_Exercise_. Starting at the line below holding "ATOM 59 C C" and stopping at the line holding "ATOM 99 N N", print every line exactly, both ends included, and leave the rest out.

§ §

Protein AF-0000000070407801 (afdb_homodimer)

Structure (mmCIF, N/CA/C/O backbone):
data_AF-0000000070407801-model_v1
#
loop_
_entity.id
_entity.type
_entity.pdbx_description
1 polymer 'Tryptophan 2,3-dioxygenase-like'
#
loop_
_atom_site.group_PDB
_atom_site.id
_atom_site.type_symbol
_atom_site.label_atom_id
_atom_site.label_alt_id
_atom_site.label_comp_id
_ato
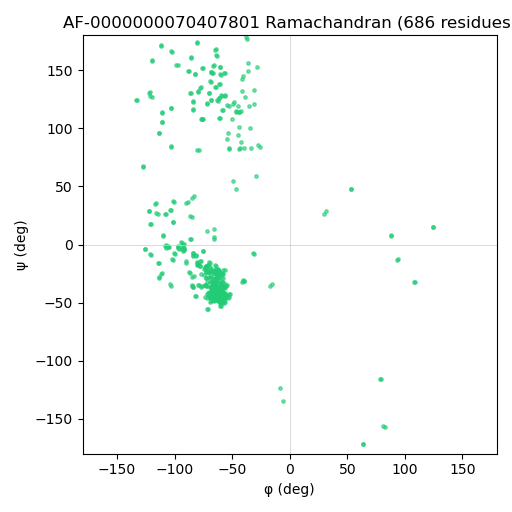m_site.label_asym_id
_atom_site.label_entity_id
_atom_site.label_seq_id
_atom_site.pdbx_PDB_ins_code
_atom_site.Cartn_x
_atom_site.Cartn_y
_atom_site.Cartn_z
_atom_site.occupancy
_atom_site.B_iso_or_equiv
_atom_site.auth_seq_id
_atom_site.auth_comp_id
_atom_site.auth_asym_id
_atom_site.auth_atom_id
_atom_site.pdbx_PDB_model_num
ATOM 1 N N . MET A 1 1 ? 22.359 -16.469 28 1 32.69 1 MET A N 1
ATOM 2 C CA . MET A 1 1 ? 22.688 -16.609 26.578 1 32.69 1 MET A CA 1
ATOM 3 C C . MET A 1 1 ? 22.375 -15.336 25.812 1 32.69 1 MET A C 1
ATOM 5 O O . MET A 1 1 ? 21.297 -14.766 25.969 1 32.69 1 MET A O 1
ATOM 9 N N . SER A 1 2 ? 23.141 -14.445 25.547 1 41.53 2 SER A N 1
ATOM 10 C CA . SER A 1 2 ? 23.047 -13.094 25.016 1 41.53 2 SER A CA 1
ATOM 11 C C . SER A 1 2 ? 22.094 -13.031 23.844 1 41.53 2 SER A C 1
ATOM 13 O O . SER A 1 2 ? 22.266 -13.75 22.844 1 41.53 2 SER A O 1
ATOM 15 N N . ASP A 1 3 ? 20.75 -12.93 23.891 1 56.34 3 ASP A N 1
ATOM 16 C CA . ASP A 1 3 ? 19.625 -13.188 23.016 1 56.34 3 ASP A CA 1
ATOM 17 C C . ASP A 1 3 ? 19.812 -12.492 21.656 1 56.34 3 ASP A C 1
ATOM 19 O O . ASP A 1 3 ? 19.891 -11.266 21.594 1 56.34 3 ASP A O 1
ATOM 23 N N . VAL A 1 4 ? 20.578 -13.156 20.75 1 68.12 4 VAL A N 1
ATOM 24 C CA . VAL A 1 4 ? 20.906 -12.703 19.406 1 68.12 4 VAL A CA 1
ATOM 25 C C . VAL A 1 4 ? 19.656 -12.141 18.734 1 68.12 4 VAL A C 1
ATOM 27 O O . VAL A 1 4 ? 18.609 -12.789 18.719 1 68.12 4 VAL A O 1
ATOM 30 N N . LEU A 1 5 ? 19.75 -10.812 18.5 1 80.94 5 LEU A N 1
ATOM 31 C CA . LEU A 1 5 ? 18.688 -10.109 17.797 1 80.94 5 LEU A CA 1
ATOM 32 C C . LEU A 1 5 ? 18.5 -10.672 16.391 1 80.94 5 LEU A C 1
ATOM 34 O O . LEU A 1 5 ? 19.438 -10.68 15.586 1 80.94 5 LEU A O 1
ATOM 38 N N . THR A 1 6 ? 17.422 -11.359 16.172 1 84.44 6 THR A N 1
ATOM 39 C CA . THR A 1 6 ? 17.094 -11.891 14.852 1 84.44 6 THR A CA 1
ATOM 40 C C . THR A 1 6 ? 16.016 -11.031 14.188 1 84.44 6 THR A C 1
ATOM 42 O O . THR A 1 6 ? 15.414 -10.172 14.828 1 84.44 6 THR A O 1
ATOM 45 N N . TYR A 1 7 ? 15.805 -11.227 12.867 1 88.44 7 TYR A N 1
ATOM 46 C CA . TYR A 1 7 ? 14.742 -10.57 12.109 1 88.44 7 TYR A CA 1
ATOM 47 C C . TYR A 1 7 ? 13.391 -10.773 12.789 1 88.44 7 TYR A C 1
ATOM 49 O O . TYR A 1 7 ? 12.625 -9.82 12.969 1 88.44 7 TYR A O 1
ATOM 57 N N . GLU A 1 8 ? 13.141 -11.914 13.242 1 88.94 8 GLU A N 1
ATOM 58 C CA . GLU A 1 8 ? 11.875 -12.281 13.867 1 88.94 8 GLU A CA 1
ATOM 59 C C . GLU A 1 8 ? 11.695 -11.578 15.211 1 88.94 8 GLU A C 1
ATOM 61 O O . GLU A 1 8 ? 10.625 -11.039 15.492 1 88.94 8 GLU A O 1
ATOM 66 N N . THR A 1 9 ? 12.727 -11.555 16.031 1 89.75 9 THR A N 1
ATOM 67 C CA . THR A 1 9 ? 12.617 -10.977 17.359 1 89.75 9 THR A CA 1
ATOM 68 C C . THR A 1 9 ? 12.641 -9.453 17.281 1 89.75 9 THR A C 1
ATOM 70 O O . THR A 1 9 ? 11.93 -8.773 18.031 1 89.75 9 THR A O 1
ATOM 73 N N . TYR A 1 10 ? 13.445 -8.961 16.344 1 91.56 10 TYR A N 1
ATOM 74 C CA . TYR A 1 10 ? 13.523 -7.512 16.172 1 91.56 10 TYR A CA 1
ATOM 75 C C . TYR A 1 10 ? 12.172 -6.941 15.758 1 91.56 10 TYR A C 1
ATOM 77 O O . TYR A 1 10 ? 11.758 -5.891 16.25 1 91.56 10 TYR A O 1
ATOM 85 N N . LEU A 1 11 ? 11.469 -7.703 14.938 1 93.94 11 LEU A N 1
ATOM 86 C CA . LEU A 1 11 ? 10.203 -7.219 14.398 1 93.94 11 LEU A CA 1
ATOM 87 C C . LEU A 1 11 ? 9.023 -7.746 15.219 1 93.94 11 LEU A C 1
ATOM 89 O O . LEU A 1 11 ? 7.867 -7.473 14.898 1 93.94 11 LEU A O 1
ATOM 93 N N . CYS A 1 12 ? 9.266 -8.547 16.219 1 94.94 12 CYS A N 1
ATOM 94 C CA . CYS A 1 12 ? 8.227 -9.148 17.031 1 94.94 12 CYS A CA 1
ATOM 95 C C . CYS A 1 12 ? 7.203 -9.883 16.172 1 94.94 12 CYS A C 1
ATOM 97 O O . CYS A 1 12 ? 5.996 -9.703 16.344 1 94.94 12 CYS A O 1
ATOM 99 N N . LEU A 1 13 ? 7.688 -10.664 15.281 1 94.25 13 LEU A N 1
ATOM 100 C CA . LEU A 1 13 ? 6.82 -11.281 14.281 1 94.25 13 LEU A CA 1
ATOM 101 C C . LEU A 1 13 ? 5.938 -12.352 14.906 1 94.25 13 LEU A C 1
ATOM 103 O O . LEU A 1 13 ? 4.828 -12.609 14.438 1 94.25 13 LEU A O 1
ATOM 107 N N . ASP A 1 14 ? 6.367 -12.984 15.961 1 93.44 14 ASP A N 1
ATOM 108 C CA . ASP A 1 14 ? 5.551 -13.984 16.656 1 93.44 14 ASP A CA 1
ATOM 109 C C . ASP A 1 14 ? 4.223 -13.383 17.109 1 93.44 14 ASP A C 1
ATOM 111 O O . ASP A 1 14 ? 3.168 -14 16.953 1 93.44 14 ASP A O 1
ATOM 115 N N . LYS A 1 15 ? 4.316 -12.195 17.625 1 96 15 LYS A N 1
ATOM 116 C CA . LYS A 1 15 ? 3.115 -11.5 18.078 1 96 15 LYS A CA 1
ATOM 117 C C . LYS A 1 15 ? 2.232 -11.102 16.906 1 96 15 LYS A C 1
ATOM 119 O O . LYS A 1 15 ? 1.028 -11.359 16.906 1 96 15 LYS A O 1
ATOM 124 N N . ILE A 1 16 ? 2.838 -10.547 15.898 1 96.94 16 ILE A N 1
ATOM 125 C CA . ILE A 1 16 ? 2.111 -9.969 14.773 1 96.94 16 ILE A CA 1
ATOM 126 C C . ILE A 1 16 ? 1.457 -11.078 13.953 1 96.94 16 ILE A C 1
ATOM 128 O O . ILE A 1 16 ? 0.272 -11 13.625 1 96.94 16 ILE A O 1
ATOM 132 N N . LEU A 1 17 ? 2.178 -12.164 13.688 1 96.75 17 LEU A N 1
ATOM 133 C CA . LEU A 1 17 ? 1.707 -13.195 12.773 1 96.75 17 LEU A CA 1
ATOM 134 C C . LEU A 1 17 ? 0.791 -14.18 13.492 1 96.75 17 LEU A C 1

§ §

_Answer space_.
ATOM 59 C C . GLU A 1 8 ? 11.695 -11.578 15.211 1 88.94 8 GLU A C 1
ATOM 61 O O . GLU A 1 8 ? 10.625 -11.039 15.492 1 88.94 8 GLU A O 1
ATOM 66 N N . THR A 1 9 ? 12.727 -11.555 16.031 1 89.75 9 THR A N 1
ATOM 67 C CA . THR A 1 9 ? 12.617 -10.977 17.359 1 89.75 9 THR A CA 1
ATOM 68 C C . THR A 1 9 ? 12.641 -9.453 17.281 1 89.75 9 THR A C 1
ATOM 70 O O . THR A 1 9 ? 11.93 -8.773 18.031 1 89.75 9 THR A O 1
ATOM 73 N N . TYR A 1 10 ? 13.445 -8.961 16.344 1 91.56 10 TYR A N 1
ATOM 74 C CA . TYR A 1 10 ? 13.523 -7.512 16.172 1 91.56 10 TYR A CA 1
ATOM 75 C C . TYR A 1 10 ? 12.172 -6.941 15.758 1 91.56 10 TYR A C 1
ATOM 77 O O . TYR A 1 10 ? 11.758 -5.891 16.25 1 91.56 10 TYR A O 1
ATOM 85 N N . LEU A 1 11 ? 11.469 -7.703 14.938 1 93.94 11 LEU A N 1
ATOM 86 C CA . LEU A 1 11 ? 10.203 -7.219 14.398 1 93.94 11 LEU A CA 1
ATOM 87 C C . LEU A 1 11 ? 9.023 -7.746 15.219 1 93.94 11 LEU A C 1
ATOM 89 O O . LEU A 1 11 ? 7.867 -7.473 14.898 1 93.94 11 LEU A O 1
ATOM 93 N N . CYS A 1 12 ? 9.266 -8.547 16.219 1 94.94 12 CYS A N 1
ATOM 94 C CA . CYS A 1 12 ? 8.227 -9.148 17.031 1 94.94 12 CYS A CA 1
ATOM 95 C C . CYS A 1 12 ? 7.203 -9.883 16.172 1 94.94 12 CYS A C 1
ATOM 97 O O . CYS A 1 12 ? 5.996 -9.703 16.344 1 94.94 12 CYS A O 1
ATOM 99 N N . LEU A 1 13 ? 7.688 -10.664 15.281 1 94.25 13 LEU A N 1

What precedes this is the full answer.